→ **DESCRIPTION OF THE TASK**
Repeat the lines from the line with "ATOM 196 C C" to the line with "ATOM 212 O O" in the listing below, keeping both end lines and adding nothing.

→ **DATA PROVIDED**
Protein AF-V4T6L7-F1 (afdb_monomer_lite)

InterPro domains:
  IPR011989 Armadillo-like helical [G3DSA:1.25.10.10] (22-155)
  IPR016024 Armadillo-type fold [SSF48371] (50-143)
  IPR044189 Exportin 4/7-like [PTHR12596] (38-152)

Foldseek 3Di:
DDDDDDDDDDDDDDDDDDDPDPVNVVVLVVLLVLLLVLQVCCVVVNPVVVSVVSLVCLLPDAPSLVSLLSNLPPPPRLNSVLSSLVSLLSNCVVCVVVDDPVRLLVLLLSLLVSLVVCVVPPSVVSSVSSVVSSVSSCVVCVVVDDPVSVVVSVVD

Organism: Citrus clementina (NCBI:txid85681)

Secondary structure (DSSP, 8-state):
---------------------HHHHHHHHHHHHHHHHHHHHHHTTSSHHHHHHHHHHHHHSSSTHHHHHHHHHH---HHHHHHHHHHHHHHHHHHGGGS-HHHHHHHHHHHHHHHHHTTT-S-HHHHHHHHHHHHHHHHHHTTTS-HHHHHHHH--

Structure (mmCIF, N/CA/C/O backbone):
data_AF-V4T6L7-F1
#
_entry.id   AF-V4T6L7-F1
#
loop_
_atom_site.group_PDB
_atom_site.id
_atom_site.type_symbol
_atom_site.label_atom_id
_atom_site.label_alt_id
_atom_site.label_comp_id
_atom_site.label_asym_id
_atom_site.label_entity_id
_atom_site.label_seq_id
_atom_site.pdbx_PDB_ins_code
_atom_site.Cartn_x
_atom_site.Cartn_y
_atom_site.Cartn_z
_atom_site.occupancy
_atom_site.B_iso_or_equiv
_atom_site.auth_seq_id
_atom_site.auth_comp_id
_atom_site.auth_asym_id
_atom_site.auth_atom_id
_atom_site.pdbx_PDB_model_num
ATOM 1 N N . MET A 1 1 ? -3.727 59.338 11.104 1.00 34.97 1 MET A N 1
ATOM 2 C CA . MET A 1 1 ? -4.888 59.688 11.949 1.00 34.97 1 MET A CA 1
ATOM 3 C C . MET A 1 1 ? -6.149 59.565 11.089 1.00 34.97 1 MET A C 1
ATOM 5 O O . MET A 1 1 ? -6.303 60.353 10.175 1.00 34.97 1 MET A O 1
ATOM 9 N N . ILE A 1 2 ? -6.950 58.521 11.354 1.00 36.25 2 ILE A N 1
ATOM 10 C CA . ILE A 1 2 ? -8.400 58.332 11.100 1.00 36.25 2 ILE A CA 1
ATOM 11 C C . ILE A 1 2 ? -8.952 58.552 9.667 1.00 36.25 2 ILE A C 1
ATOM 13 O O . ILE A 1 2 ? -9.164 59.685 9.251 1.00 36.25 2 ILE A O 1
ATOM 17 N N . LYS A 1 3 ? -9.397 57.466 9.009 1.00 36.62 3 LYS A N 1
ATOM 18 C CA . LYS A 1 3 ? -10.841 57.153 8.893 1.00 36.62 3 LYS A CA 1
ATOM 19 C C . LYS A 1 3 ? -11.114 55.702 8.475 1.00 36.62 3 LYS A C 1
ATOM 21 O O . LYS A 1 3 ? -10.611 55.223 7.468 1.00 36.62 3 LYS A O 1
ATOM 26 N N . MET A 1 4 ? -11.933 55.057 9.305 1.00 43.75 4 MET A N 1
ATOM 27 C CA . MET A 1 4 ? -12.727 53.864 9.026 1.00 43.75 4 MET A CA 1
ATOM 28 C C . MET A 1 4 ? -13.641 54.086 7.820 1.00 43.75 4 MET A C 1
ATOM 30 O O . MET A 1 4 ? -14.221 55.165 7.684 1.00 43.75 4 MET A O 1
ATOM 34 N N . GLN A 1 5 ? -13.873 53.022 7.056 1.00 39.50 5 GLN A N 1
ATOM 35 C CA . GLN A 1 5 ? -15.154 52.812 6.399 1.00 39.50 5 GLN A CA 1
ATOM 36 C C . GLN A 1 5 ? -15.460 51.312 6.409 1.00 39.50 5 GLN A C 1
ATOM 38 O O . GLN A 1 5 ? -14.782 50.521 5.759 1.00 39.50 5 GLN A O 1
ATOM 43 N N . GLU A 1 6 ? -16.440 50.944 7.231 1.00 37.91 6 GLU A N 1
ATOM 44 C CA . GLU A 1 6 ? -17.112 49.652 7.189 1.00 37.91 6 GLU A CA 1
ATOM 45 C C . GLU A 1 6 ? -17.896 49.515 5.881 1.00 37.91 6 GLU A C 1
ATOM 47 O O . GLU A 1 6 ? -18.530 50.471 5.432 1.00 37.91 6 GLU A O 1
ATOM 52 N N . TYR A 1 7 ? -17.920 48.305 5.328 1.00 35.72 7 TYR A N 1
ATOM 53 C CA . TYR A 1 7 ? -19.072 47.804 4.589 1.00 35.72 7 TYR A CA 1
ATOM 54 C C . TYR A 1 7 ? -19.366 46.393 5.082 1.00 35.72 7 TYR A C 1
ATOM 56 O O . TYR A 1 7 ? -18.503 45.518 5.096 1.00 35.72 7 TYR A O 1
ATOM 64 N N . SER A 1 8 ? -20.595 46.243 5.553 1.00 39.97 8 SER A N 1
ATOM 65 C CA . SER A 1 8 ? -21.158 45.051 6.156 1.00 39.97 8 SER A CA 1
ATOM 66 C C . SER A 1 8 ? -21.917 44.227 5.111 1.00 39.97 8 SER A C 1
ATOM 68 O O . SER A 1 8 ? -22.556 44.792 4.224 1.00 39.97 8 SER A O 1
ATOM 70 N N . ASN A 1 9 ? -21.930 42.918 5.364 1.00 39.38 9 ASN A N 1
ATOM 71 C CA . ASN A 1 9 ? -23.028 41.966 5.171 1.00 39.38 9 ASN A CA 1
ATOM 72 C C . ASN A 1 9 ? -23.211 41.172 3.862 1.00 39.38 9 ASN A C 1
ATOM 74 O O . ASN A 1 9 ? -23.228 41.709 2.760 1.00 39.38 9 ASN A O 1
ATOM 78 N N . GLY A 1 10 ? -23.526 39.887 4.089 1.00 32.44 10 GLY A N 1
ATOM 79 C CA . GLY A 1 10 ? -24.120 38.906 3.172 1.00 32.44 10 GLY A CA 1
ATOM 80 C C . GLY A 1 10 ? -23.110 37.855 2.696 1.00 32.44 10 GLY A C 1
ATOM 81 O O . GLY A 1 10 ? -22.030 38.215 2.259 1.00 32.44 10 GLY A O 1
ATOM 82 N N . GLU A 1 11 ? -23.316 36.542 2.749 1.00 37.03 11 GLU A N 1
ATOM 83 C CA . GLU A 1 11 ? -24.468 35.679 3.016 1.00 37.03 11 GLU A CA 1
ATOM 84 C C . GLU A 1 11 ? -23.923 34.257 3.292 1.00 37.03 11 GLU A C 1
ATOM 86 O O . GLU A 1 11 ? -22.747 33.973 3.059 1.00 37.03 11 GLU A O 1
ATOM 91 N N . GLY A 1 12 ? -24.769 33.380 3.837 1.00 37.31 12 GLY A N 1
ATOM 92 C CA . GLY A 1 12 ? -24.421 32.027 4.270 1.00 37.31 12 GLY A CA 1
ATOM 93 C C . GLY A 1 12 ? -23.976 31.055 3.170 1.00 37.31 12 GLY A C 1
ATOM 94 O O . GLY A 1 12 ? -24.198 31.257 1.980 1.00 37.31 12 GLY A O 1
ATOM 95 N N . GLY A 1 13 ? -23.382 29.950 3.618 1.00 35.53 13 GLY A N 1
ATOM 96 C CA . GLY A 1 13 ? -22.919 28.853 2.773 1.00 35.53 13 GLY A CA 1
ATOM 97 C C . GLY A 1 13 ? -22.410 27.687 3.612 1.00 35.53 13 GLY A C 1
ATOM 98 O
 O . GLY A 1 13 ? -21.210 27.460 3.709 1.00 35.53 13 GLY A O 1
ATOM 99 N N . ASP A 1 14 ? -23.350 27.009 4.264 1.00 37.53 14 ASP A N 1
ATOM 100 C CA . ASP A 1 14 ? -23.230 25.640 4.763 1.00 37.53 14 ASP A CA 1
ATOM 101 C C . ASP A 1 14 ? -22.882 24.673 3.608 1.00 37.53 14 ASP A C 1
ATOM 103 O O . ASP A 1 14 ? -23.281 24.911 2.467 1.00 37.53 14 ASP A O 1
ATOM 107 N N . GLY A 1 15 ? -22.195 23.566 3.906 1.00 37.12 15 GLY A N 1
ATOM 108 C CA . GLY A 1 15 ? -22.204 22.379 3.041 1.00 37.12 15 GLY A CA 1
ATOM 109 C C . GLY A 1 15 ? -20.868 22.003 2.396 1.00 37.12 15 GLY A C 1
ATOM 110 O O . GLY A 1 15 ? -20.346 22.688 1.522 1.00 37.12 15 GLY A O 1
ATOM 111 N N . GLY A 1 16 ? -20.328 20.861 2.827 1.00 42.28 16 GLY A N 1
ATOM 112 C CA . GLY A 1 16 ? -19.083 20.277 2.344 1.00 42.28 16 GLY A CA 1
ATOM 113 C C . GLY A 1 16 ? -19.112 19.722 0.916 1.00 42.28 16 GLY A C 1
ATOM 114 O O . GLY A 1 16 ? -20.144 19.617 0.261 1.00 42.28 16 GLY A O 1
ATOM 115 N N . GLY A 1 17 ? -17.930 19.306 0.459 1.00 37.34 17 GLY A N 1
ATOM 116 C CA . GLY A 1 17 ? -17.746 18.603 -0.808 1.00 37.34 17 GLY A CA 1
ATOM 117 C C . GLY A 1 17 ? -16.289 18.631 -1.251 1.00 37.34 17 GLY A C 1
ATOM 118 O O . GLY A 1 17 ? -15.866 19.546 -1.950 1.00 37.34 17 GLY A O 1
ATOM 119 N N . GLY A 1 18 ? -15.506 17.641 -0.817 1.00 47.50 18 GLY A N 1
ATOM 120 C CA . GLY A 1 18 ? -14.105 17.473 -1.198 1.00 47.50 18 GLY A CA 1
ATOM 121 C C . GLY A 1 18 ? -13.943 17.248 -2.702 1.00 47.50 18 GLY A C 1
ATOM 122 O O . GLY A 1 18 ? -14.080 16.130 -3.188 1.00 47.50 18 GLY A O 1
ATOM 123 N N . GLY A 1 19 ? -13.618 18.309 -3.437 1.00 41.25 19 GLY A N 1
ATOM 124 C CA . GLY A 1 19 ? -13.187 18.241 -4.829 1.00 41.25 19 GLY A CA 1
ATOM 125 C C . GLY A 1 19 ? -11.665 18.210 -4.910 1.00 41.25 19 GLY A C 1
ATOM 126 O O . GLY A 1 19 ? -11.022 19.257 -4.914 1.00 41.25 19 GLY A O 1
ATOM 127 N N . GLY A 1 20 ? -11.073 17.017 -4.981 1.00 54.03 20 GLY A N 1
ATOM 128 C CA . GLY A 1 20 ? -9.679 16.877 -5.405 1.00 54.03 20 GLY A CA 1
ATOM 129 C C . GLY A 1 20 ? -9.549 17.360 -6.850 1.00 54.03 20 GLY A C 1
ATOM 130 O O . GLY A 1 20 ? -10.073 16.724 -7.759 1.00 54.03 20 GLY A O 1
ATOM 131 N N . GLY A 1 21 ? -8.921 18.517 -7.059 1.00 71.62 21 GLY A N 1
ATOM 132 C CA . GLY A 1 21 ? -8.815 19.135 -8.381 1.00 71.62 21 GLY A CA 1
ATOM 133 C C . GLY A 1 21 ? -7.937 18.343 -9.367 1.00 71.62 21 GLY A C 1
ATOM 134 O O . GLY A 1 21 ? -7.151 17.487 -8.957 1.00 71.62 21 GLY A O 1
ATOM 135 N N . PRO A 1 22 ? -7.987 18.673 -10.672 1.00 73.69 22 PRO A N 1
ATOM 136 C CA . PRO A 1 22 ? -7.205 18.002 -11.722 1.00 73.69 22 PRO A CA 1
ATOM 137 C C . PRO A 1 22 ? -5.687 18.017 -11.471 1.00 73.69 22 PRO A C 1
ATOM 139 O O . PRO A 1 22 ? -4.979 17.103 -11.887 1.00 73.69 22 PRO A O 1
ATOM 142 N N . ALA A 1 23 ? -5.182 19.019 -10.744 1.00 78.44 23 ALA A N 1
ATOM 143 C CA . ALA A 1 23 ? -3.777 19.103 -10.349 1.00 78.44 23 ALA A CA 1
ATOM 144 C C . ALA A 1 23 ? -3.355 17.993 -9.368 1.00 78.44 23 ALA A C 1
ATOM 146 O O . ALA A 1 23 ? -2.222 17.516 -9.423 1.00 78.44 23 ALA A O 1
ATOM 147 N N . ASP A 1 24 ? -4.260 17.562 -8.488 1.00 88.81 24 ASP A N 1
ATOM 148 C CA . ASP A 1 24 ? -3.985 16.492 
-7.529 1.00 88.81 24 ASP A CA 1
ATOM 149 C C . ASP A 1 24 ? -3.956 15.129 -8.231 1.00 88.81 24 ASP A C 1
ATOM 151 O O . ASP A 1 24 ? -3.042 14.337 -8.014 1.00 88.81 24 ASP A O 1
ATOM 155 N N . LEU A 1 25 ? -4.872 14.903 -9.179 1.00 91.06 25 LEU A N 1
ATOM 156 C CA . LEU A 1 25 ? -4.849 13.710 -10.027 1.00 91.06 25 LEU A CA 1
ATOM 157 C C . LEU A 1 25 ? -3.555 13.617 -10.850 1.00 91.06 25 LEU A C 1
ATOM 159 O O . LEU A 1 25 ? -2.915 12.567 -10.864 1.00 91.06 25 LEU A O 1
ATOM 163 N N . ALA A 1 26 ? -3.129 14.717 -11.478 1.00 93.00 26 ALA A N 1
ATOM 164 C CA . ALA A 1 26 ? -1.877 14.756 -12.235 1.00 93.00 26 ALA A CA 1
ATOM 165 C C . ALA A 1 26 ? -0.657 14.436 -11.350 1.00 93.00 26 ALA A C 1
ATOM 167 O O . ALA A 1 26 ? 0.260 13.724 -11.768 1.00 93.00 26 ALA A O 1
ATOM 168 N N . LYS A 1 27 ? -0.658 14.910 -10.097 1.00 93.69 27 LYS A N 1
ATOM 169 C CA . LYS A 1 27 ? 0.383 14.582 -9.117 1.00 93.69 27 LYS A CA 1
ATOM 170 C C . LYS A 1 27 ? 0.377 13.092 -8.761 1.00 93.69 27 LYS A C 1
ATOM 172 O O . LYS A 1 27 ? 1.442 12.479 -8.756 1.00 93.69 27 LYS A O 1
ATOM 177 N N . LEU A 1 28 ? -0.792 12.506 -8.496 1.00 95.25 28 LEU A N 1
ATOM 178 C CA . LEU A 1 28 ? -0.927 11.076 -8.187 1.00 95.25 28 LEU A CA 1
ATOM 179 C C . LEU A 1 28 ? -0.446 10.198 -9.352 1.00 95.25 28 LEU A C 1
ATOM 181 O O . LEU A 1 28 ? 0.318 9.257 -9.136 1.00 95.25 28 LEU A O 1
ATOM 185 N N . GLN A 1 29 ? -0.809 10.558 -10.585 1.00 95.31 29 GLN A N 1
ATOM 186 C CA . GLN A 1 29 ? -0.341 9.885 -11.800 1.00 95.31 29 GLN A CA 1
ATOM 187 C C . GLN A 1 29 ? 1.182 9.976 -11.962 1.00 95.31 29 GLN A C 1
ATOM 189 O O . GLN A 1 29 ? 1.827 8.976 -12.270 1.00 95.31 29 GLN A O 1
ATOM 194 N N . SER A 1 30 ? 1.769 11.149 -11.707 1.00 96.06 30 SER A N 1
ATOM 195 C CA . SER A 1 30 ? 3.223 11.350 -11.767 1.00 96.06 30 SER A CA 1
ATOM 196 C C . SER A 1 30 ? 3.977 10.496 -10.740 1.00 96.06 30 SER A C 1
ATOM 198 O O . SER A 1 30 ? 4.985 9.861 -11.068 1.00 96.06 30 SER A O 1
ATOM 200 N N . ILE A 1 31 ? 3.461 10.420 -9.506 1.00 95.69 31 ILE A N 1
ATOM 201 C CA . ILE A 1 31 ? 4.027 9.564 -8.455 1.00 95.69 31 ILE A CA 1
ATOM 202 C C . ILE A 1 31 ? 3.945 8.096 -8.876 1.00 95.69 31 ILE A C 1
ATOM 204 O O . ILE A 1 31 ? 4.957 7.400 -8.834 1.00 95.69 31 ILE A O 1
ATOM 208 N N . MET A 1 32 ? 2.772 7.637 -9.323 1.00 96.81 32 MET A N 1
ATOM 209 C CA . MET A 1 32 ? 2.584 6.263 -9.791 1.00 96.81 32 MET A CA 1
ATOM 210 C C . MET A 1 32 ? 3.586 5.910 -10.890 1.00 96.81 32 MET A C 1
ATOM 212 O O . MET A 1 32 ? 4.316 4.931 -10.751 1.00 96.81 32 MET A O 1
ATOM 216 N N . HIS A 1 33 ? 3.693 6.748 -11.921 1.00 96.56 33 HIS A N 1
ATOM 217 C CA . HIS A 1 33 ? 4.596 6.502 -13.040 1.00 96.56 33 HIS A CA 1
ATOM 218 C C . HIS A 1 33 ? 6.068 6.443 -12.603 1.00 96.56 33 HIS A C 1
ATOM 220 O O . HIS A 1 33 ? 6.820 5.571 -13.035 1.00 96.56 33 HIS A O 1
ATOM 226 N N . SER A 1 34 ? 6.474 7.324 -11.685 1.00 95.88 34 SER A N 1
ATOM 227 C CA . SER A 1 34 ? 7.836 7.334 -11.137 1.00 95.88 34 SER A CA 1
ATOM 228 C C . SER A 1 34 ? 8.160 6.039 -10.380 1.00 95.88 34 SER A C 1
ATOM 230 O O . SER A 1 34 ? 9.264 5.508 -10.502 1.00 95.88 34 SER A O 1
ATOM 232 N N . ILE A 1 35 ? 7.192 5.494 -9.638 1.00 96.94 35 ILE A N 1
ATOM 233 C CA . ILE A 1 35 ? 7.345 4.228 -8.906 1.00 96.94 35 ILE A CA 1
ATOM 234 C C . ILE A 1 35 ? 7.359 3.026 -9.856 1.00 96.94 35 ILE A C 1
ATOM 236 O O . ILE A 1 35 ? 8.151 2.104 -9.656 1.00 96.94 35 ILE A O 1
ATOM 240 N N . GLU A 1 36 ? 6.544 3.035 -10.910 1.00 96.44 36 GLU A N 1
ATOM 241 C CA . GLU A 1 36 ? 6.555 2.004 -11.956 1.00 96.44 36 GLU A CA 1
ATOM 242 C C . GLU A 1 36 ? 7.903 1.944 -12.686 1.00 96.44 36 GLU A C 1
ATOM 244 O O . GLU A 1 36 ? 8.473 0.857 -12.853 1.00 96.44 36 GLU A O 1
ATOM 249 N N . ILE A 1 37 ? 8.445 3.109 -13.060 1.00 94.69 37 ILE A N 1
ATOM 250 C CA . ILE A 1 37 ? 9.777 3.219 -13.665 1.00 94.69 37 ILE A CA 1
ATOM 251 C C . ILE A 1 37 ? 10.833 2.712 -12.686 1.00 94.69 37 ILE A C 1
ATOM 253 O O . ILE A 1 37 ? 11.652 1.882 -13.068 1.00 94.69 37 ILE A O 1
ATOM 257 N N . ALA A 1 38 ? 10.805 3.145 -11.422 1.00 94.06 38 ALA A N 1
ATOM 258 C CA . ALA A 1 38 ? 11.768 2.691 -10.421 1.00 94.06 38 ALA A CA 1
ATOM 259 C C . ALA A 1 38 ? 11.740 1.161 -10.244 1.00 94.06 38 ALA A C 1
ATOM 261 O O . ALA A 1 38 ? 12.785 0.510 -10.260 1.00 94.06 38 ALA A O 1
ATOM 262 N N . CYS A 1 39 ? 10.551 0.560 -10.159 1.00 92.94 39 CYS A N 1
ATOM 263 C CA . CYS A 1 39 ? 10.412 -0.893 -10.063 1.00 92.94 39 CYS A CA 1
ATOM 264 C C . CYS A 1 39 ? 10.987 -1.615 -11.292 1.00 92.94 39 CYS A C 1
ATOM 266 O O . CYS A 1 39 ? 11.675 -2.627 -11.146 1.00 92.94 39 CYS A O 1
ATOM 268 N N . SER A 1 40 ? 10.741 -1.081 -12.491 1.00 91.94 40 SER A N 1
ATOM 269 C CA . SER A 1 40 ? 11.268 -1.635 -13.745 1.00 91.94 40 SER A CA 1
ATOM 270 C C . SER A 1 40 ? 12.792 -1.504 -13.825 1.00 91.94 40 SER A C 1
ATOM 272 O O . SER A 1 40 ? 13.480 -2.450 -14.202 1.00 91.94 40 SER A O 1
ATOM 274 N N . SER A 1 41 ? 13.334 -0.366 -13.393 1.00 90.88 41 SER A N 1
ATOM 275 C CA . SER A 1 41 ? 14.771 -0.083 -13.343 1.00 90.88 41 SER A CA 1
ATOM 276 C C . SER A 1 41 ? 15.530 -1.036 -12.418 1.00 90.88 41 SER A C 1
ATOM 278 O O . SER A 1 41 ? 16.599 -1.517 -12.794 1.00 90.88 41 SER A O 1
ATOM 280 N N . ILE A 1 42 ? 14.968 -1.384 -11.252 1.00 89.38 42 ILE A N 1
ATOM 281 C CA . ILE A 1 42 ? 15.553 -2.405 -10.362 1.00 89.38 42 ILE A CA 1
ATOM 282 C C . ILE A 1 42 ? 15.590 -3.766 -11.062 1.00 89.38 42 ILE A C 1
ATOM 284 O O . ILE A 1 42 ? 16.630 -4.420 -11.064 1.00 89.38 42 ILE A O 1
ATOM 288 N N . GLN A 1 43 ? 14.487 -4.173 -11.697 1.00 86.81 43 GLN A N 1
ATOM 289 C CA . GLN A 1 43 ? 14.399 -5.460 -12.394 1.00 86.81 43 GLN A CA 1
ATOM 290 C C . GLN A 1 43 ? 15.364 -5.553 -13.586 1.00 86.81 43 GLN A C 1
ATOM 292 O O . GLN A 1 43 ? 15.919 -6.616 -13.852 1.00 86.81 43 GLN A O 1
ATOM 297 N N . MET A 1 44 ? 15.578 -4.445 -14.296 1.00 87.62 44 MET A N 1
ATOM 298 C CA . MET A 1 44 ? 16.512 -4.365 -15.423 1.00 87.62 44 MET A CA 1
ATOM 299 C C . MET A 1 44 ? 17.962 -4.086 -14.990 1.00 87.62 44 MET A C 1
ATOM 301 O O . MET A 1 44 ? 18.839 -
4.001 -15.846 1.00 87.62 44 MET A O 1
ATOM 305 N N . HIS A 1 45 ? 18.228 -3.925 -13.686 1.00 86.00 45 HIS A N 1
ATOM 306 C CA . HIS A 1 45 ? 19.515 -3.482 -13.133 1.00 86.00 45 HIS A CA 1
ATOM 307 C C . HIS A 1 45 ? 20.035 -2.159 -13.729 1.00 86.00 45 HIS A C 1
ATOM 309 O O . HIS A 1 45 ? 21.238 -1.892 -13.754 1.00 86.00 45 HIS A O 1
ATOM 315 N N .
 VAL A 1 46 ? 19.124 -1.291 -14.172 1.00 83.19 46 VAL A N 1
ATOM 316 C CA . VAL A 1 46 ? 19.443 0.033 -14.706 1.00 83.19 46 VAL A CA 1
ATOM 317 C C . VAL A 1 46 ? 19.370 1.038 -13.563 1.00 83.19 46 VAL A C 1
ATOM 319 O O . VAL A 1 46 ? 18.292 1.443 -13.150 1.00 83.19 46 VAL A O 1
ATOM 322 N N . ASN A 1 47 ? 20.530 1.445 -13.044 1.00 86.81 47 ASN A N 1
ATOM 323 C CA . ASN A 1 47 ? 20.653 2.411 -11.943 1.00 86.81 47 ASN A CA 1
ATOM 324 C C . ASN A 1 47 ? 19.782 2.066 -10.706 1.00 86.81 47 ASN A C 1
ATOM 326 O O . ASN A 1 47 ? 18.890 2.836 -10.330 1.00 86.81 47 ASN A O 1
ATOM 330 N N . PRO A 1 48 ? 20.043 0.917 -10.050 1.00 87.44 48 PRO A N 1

→ **RESPONSE BELOW**
ATOM 196 C C . SER A 1 30 ? 3.977 10.496 -10.740 1.00 96.06 30 SER A C 1
ATOM 198 O O . SER A 1 30 ? 4.985 9.861 -11.068 1.00 96.06 30 SER A O 1
ATOM 200 N N . ILE A 1 31 ? 3.461 10.420 -9.506 1.00 95.69 31 ILE A N 1
ATOM 201 C CA . ILE A 1 31 ? 4.027 9.564 -8.455 1.00 95.69 31 ILE A CA 1
ATOM 202 C C . ILE A 1 31 ? 3.945 8.096 -8.876 1.00 95.69 31 ILE A C 1
ATOM 204 O O . ILE A 1 31 ? 4.957 7.400 -8.834 1.00 95.69 31 ILE A O 1
ATOM 208 N N . MET A 1 32 ? 2.772 7.637 -9.323 1.00 96.81 32 MET A N 1
ATOM 209 C CA . MET A 1 32 ? 2.584 6.263 -9.791 1.00 96.81 32 MET A CA 1
ATOM 210 C C . MET A 1 32 ? 3.586 5.910 -10.890 1.00 96.81 32 MET A C 1
ATOM 212 O O . MET A 1 32 ? 4.316 4.931 -10.751 1.00 96.81 32 MET A O 1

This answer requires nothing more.